#### Work instructions:
For the listing below, return the line containing "ATOM 65 C CA", the line containing "ATOM 68 O O", and all lines in between, exactly as written and nothing else.

·····

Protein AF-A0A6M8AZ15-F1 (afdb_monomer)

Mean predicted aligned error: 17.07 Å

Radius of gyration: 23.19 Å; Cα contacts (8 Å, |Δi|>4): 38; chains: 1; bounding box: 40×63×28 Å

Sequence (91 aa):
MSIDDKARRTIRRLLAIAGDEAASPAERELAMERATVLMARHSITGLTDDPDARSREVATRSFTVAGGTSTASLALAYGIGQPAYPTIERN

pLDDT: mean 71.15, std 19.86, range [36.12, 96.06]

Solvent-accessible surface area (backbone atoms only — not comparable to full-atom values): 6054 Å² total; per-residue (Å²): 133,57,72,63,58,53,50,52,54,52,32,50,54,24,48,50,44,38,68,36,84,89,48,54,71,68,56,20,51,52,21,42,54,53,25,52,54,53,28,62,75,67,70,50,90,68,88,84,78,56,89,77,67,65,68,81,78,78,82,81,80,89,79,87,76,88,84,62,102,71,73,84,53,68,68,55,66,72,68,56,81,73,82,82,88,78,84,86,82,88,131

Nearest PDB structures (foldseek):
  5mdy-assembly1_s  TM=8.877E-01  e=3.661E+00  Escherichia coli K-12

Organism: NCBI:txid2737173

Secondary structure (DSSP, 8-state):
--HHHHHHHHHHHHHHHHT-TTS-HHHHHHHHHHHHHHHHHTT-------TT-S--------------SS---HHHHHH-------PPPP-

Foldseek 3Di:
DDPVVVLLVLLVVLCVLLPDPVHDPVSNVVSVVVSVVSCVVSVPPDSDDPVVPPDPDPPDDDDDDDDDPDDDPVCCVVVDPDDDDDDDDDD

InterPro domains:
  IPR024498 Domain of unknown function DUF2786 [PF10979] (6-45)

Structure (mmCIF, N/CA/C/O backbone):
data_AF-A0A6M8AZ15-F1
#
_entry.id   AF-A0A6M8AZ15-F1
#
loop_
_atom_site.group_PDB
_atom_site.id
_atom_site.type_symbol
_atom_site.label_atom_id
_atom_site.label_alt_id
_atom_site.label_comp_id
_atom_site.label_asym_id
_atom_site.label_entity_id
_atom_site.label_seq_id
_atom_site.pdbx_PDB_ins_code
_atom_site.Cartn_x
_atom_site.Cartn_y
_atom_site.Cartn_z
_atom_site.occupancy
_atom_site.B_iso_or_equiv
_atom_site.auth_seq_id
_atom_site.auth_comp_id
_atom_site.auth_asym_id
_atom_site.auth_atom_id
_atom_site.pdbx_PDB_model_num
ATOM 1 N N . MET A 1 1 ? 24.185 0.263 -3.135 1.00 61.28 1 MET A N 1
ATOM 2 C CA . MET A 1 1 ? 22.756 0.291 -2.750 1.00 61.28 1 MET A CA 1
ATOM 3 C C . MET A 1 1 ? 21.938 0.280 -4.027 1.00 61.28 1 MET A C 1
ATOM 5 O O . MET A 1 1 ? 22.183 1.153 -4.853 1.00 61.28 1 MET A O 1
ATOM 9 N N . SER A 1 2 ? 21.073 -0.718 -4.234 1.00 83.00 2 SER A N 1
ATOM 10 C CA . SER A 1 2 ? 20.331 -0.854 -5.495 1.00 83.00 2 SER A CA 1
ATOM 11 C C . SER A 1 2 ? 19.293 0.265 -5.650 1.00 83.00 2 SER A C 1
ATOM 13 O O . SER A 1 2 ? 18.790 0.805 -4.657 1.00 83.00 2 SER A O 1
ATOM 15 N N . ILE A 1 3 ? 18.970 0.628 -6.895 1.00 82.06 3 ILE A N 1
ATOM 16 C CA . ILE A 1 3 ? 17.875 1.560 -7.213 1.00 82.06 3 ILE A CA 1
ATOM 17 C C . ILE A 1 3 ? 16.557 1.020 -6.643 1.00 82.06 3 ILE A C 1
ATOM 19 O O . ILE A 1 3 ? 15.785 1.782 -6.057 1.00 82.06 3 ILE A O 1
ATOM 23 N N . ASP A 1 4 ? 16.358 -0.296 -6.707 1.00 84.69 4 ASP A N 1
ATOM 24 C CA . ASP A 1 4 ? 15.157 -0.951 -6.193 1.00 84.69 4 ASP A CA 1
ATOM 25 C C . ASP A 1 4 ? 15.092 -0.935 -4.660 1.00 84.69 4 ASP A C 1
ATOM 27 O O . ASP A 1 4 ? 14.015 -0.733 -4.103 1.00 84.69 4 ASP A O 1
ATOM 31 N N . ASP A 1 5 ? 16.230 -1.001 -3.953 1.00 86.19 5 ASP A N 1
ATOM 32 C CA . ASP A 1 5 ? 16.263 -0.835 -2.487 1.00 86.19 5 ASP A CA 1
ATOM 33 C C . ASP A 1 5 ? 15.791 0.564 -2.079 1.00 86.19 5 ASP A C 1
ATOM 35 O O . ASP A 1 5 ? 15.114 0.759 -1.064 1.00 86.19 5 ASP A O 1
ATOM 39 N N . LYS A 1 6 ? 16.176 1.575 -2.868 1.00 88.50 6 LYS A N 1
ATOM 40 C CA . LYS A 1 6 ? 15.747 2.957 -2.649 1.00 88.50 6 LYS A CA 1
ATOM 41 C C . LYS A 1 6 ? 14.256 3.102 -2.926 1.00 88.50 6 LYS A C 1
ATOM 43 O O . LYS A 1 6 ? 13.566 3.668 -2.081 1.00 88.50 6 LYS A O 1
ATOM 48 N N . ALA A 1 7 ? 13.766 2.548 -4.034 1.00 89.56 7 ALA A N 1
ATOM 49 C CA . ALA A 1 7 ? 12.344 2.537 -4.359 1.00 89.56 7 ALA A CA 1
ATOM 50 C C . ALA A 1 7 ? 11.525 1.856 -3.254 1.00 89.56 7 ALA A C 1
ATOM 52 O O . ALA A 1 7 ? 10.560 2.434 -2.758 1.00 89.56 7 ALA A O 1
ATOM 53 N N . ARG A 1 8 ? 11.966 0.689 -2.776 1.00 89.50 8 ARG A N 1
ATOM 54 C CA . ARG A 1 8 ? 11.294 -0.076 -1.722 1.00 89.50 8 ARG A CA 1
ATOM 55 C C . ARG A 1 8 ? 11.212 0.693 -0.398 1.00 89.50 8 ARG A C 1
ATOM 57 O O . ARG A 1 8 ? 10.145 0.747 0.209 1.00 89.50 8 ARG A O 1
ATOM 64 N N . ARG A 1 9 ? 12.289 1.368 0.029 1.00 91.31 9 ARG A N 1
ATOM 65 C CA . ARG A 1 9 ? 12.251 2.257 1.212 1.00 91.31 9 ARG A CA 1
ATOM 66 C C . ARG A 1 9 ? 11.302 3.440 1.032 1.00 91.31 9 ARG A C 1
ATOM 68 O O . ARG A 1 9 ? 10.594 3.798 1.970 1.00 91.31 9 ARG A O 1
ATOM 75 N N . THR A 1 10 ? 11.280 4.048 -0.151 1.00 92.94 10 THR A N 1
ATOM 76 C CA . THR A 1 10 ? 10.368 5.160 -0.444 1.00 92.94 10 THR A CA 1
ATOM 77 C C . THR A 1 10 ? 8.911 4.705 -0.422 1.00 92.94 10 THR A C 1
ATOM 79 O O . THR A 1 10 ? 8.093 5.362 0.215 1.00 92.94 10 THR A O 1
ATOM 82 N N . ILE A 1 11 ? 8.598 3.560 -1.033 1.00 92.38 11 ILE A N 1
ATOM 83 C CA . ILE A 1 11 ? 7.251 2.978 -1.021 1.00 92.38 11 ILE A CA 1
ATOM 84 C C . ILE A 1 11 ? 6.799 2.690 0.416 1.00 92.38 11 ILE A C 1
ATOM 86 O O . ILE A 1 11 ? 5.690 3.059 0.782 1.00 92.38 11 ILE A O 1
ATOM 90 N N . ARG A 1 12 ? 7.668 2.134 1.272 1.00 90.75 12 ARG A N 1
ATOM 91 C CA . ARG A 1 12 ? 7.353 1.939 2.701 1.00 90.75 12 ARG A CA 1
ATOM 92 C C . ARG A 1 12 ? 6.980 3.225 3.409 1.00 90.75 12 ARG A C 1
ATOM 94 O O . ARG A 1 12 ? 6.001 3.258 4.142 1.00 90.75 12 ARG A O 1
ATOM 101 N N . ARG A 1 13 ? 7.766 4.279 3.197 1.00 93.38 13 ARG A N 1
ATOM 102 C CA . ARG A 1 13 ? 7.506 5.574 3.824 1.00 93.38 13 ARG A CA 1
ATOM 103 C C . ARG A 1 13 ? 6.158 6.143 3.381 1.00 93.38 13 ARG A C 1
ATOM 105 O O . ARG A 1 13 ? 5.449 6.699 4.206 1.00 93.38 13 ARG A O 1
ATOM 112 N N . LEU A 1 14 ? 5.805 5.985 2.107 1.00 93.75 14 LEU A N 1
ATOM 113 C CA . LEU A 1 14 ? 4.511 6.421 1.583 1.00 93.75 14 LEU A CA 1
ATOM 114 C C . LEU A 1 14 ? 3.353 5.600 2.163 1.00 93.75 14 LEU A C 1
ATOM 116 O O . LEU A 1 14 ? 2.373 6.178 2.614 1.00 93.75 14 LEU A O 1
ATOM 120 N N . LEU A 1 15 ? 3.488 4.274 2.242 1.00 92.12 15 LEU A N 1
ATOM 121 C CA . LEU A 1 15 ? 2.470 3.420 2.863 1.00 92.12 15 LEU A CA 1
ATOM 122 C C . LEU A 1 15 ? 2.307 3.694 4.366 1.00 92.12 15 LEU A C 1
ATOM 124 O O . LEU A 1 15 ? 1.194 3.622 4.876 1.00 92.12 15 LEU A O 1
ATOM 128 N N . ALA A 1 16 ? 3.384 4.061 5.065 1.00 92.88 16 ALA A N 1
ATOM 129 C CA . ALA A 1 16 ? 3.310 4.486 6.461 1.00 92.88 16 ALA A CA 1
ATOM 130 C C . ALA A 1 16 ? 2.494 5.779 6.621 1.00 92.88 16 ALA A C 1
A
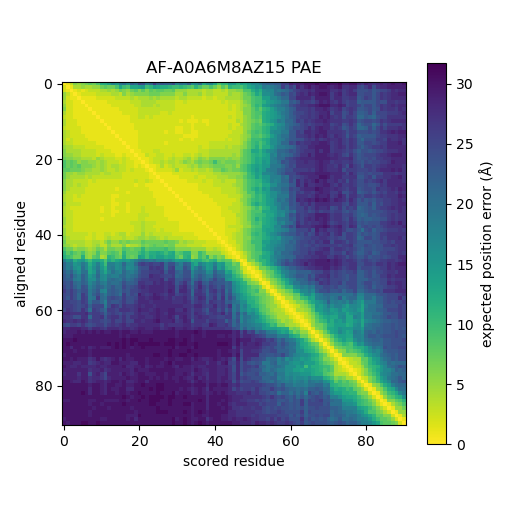TOM 132 O O . ALA A 1 16 ? 1.660 5.852 7.512 1.00 92.88 16 ALA A O 1
ATOM 133 N N . ILE A 1 17 ? 2.678 6.758 5.726 1.00 91.38 17 ILE A N 1
ATOM 134 C CA . ILE A 1 17 ? 1.880 7.998 5.715 1.00 91.38 17 ILE A CA 1
ATOM 135 C C . ILE A 1 17 ? 0.415 7.696 5.381 1.00 91.38 17 ILE A C 1
ATOM 137 O O . ILE A 1 17 ? -0.485 8.239 6.005 1.00 91.38 17 ILE A O 1
ATOM 141 N N . ALA A 1 18 ? 0.157 6.798 4.430 1.00 91.56 18 ALA A N 1
ATOM 142 C CA . ALA A 1 18 ? -1.202 6.389 4.083 1.00 91.56 18 ALA A CA 1
ATOM 143 C C . ALA A 1 18 ? -1.965 5.734 5.252 1.00 91.56 18 ALA A C 1
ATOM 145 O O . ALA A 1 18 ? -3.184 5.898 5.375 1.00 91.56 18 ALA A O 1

·····

#### Exercise response:
ATOM 65 C CA . ARG A 1 9 ? 12.251 2.257 1.212 1.00 91.31 9 ARG A CA 1
ATOM 66 C C . ARG A 1 9 ? 11.302 3.440 1.032 1.00 91.31 9 ARG A C 1
ATOM 68 O O . ARG A 1 9 ? 10.594 3.798 1.970 1.00 91.31 9 ARG A O 1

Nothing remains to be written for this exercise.